What the task requires: In the data below, one line contains "ATOM 81 C C" and a later one contains "ATOM 116 O O". Print both, with every line between them, exactly and alone.

(Records from a data source)
[Start of Attachment]
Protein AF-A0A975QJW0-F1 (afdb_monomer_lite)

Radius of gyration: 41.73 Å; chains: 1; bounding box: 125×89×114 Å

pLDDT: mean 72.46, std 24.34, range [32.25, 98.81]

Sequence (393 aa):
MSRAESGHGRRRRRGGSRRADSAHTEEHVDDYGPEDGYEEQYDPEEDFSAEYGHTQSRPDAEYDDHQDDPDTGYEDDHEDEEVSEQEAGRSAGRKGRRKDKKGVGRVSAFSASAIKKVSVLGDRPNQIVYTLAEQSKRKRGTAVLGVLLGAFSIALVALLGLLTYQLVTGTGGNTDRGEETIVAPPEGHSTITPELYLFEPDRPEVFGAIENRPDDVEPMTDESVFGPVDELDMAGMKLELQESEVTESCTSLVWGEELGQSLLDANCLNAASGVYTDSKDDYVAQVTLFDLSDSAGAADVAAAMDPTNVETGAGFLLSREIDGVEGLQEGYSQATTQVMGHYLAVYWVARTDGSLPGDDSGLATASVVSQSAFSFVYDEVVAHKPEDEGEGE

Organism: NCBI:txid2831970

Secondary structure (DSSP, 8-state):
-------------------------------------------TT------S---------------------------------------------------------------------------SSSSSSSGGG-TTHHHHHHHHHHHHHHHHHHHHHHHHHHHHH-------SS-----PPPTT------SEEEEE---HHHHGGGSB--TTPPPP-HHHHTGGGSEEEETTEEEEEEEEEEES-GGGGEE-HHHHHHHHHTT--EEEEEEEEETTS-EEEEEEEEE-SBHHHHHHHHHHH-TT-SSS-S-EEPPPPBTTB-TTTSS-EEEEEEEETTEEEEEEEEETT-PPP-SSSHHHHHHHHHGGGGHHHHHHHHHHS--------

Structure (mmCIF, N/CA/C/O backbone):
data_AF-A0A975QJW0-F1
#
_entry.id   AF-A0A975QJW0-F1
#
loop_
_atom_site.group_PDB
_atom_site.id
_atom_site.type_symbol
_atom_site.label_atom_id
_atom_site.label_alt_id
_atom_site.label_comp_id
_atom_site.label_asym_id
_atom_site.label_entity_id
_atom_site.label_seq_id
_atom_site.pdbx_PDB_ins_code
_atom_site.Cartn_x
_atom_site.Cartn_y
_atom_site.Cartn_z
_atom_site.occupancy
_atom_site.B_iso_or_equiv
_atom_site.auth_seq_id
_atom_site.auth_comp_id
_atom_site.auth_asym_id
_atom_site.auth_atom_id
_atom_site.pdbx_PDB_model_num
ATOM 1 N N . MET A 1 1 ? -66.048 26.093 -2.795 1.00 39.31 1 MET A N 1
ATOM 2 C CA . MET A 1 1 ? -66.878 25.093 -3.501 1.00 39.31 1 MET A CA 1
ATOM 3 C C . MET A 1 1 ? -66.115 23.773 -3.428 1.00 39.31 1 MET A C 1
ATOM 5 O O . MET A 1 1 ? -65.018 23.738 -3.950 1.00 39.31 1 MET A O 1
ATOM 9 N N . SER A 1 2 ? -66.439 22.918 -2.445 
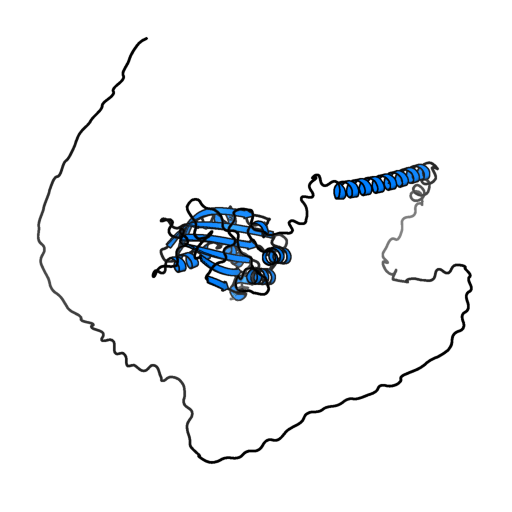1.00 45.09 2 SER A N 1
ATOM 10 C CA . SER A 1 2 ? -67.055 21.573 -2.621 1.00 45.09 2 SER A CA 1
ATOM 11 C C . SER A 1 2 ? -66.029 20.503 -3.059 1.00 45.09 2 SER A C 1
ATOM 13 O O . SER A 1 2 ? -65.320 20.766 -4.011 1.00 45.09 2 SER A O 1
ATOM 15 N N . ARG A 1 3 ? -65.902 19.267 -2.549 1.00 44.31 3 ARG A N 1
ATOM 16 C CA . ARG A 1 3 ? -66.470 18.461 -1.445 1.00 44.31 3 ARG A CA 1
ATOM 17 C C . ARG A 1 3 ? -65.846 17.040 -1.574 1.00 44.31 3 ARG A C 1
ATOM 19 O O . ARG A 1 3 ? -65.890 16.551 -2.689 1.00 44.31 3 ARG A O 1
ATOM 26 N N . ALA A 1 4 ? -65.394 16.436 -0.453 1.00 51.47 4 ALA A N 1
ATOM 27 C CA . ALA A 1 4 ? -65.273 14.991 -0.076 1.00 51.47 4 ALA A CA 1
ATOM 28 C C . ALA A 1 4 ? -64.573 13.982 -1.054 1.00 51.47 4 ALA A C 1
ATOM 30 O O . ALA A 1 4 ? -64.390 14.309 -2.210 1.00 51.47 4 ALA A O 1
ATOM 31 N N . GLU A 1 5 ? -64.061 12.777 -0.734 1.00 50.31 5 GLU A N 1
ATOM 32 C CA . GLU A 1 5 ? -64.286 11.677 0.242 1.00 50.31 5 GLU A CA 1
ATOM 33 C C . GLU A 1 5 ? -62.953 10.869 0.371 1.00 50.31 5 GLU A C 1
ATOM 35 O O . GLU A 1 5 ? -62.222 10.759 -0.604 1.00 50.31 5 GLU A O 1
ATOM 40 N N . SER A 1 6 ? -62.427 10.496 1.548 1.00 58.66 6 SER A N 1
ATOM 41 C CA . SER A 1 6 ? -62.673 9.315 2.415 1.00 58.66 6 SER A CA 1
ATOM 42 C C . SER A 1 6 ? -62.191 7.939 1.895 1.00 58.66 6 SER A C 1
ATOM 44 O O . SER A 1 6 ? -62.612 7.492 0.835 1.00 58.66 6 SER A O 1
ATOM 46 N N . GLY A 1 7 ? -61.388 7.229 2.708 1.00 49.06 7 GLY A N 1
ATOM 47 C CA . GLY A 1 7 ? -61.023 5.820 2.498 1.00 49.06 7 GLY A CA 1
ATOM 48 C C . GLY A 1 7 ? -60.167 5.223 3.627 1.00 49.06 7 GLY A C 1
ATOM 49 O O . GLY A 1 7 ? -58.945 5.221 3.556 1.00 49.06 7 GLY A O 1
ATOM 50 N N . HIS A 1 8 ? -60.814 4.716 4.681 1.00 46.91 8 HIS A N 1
[End of Attachment]
[Start of Attachment]
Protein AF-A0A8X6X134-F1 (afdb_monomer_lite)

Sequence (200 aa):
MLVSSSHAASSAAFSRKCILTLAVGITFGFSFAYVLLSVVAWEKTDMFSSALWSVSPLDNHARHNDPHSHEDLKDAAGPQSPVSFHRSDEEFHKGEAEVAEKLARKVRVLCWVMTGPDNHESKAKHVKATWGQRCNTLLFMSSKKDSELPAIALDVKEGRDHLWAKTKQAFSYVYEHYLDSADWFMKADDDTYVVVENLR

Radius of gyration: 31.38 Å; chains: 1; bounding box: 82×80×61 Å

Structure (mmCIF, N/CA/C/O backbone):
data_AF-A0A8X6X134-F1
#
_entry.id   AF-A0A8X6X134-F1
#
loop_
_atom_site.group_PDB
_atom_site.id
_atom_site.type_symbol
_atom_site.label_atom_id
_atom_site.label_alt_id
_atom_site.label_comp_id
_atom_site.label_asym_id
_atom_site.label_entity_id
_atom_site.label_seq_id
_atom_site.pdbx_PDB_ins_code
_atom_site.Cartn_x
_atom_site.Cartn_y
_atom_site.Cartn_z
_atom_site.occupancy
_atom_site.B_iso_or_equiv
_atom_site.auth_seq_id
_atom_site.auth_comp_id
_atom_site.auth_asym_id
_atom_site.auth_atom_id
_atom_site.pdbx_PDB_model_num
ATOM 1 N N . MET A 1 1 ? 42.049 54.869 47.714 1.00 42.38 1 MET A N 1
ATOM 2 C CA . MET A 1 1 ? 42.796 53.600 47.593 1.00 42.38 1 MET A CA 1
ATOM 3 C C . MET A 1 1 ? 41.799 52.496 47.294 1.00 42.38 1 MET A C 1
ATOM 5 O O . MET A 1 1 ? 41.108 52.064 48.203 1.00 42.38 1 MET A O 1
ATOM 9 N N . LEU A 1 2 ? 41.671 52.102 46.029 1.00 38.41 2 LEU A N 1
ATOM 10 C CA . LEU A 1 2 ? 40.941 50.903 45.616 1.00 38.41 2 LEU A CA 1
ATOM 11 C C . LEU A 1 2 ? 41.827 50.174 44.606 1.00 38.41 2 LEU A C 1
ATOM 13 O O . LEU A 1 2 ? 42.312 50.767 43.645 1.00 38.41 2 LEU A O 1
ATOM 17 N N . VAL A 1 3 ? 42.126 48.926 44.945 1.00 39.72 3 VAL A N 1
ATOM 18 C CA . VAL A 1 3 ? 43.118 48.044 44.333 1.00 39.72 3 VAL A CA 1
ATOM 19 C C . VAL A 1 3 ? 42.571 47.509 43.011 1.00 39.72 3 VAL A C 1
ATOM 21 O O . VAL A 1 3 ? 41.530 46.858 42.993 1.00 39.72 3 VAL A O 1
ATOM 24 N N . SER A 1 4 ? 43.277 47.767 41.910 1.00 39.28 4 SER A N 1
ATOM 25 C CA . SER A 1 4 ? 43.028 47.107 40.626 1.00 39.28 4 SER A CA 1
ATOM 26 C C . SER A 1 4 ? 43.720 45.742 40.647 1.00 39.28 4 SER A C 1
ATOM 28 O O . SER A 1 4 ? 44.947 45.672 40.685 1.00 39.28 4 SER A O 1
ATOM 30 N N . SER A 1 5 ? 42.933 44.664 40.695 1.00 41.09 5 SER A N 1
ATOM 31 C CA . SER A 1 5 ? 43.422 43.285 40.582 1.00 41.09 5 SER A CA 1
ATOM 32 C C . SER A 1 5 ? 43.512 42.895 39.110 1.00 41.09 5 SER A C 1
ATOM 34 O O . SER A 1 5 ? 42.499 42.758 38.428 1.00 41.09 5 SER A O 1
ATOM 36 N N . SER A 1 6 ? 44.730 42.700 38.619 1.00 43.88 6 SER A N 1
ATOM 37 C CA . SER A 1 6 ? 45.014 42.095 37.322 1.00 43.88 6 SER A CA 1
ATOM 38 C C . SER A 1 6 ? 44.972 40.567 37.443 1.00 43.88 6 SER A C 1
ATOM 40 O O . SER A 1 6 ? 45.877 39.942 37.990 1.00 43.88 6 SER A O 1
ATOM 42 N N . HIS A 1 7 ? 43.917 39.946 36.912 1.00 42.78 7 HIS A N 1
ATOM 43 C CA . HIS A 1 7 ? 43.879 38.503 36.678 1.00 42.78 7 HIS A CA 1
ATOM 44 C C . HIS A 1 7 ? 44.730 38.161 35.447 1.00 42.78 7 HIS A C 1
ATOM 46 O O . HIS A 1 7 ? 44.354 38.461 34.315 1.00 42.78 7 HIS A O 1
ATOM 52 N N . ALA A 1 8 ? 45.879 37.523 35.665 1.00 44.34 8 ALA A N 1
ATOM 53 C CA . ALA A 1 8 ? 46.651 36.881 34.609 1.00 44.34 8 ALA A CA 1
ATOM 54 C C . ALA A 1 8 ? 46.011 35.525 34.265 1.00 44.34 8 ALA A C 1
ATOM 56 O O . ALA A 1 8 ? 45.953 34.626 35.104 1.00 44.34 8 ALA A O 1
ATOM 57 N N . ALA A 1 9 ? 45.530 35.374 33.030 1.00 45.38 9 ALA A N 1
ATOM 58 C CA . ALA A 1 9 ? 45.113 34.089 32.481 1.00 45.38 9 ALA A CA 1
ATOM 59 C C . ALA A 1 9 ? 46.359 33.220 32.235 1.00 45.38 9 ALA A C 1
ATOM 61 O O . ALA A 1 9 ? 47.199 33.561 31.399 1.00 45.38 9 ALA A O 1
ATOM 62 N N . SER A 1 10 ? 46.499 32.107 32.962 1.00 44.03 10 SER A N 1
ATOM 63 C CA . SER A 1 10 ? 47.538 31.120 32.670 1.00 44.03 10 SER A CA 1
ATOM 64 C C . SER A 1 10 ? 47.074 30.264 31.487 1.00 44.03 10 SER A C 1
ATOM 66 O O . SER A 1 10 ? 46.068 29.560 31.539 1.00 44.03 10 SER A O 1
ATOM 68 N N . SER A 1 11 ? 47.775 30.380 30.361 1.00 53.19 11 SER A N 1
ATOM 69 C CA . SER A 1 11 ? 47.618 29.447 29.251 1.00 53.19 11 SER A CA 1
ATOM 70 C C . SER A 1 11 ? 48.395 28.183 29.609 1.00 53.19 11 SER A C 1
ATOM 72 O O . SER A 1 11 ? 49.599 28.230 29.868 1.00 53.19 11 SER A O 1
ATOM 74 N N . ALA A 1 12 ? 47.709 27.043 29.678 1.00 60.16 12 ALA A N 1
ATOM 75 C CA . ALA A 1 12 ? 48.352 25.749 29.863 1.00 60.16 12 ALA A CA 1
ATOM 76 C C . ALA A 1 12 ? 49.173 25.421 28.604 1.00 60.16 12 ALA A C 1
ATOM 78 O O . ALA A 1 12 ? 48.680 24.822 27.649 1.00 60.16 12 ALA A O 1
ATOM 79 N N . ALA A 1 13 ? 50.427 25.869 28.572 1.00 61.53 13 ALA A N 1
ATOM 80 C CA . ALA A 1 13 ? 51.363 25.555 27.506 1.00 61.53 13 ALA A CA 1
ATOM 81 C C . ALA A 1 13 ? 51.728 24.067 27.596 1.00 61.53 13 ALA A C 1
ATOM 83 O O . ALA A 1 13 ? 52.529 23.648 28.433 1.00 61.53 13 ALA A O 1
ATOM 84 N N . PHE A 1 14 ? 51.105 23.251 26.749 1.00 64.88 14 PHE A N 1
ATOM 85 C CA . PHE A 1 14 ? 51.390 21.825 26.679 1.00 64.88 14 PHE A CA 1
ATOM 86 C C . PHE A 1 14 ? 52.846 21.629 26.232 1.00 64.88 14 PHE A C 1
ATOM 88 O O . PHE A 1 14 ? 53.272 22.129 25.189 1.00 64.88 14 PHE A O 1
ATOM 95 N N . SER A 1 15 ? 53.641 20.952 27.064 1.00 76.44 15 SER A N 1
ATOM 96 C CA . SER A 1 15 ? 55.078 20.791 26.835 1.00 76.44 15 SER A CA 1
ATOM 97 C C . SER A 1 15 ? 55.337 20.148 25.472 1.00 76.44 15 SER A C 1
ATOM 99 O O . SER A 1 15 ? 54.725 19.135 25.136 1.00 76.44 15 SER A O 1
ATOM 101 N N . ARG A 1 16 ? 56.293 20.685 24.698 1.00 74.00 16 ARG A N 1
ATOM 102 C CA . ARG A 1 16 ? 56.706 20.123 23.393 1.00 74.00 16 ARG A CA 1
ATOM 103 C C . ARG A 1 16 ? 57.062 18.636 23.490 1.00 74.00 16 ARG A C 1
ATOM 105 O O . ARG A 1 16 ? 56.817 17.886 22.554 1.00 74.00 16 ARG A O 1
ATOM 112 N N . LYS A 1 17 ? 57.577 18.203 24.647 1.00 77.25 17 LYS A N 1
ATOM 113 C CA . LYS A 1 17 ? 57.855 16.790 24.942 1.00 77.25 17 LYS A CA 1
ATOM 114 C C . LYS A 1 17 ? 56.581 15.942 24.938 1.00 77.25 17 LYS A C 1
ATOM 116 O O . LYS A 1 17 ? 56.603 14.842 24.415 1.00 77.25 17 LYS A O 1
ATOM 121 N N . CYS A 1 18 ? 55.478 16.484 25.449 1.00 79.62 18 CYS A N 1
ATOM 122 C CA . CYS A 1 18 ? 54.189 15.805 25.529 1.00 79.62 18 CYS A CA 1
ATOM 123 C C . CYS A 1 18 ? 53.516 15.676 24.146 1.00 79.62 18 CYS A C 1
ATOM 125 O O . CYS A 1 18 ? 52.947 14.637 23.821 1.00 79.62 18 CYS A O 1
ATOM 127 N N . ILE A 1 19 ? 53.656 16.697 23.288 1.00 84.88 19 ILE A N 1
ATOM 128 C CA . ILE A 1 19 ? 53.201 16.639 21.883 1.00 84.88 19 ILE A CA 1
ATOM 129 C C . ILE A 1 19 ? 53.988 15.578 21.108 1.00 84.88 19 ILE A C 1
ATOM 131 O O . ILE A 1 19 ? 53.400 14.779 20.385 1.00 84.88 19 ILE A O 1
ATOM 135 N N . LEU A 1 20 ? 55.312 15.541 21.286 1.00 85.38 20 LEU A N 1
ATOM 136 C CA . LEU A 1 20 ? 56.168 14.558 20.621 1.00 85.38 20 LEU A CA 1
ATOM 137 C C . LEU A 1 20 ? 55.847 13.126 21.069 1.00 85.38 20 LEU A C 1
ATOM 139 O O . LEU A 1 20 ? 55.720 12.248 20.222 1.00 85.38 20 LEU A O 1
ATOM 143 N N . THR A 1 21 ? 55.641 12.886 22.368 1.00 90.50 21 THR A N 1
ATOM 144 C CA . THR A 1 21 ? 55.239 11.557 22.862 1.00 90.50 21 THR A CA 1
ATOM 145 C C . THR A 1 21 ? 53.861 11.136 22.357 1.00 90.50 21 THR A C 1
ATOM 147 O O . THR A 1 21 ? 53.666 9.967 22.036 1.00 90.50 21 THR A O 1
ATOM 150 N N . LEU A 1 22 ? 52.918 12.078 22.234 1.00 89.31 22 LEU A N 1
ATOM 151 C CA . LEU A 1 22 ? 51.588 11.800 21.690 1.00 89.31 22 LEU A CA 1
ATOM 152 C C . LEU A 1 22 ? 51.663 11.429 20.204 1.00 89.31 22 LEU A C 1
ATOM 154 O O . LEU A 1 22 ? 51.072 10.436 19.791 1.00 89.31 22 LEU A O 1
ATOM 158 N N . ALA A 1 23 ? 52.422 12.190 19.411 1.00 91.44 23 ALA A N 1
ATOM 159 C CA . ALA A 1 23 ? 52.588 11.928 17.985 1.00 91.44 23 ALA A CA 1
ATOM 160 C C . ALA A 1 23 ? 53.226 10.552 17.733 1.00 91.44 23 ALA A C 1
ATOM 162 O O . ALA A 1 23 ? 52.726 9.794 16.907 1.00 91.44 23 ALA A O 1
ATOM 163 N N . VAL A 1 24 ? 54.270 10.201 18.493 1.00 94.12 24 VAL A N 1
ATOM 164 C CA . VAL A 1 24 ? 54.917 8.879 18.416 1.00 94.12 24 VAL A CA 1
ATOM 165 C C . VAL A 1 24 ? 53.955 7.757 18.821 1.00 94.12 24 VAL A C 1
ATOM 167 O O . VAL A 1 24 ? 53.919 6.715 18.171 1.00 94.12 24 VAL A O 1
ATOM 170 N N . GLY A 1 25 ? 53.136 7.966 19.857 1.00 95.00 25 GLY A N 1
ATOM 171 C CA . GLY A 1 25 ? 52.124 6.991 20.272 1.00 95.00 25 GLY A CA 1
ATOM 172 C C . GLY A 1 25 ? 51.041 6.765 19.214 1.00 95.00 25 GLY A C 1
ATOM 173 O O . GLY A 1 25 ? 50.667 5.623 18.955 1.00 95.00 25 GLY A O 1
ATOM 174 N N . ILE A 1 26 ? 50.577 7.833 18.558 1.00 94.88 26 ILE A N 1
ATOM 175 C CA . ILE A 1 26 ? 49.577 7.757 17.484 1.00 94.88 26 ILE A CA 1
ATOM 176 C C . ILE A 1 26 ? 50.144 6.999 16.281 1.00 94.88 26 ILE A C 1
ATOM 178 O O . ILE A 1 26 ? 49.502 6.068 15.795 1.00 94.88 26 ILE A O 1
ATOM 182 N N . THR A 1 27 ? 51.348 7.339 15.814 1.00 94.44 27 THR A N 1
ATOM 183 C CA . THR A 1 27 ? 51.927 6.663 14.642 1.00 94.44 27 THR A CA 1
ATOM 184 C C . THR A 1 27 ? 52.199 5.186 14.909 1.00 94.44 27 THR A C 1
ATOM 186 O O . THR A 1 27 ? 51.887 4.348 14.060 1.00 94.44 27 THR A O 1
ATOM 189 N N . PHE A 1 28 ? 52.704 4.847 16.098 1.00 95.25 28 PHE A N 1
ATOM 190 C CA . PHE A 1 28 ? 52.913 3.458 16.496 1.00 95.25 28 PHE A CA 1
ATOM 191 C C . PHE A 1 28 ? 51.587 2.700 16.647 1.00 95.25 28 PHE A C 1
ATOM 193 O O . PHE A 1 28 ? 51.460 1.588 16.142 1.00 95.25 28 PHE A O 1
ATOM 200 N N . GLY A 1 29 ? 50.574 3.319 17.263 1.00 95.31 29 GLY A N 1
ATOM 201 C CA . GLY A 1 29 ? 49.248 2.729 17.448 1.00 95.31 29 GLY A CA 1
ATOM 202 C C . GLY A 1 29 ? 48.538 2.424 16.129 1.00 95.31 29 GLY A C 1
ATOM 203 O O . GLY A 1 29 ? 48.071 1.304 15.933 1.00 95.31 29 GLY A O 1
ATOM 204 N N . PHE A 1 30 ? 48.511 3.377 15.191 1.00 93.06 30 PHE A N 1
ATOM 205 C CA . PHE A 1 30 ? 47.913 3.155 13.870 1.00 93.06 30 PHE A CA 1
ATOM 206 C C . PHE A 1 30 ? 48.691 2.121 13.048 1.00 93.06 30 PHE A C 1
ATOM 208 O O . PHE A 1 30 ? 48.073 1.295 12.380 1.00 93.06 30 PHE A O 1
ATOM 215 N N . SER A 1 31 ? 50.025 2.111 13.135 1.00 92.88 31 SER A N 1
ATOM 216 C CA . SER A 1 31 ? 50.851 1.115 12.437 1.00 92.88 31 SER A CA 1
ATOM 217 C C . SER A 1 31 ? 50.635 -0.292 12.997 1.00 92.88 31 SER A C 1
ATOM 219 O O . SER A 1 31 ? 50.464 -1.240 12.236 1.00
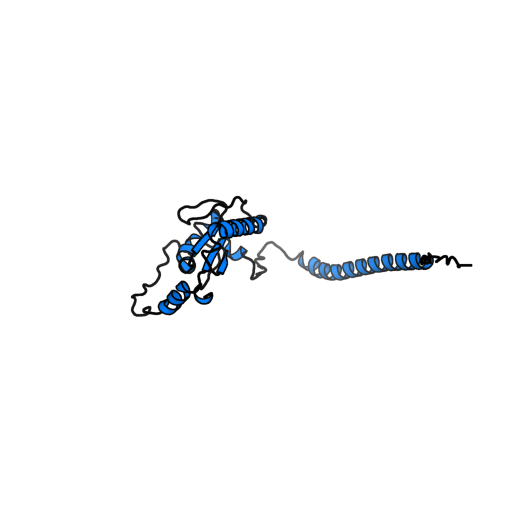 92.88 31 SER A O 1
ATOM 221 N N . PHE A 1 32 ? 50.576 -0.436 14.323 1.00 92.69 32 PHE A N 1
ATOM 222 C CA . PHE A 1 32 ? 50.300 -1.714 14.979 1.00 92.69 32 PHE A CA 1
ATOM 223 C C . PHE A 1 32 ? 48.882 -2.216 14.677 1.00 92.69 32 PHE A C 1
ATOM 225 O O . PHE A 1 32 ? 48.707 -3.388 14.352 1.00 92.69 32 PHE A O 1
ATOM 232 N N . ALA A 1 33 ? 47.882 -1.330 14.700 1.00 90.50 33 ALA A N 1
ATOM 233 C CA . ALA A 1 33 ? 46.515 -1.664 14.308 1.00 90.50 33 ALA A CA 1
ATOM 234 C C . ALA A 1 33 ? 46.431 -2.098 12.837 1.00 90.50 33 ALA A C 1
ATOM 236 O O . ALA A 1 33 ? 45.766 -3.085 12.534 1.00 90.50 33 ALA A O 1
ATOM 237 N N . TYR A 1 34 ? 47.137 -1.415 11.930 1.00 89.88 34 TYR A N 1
[End of Attachment]
Solution:
ATOM 81 C C . ALA A 1 13 ? 51.728 24.067 27.596 1.00 61.53 13 ALA A C 1
ATOM 83 O O . ALA A 1 13 ? 52.529 23.648 28.433 1.00 61.53 13 ALA A O 1
ATOM 84 N N . PHE A 1 14 ? 51.105 23.251 26.749 1.00 64.88 14 PHE A N 1
ATOM 85 C CA . PHE A 1 14 ? 51.390 21.825 26.679 1.00 64.88 14 PHE A CA 1
ATOM 86 C C . PHE A 1 14 ? 52.846 21.629 26.232 1.00 64.88 14 PHE A C 1
ATOM 88 O O . PHE A 1 14 ? 53.272 22.129 25.189 1.00 64.88 14 PHE A O 1
ATOM 95 N N . SER A 1 15 ? 53.641 20.952 27.064 1.00 76.44 15 SER A N 1
ATOM 96 C CA . SER A 1 15 ? 55.078 20.791 26.835 1.00 76.44 15 SER A CA 1
ATOM 97 C C . SER A 1 15 ? 55.337 20.148 25.472 1.00 76.44 15 SER A C 1
ATOM 99 O O . SER A 1 15 ? 54.725 19.135 25.136 1.00 76.44 15 SER A O 1
ATOM 101 N N . ARG A 1 16 ? 56.293 20.685 24.698 1.00 74.00 16 ARG A N 1
ATOM 102 C CA . ARG A 1 16 ? 56.706 20.123 23.393 1.00 74.00 16 ARG A CA 1
ATOM 103 C C . ARG A 1 16 ? 57.062 18.636 23.490 1.00 74.00 16 ARG A C 1
ATOM 105 O O . ARG A 1 16 ? 56.817 17.886 22.554 1.00 74.00 16 ARG A O 1
ATOM 112 N N . LYS A 1 17 ? 57.577 18.203 24.647 1.00 77.25 17 LYS A N 1
ATOM 113 C CA . LYS A 1 17 ? 57.855 16.790 24.942 1.00 77.25 17 LYS A CA 1
ATOM 114 C C . LYS A 1 17 ? 56.581 15.942 24.938 1.00 77.25 17 LYS A C 1
ATOM 116 O O . LYS A 1 17 ? 56.603 14.842 24.415 1.00 77.25 17 LYS A O 1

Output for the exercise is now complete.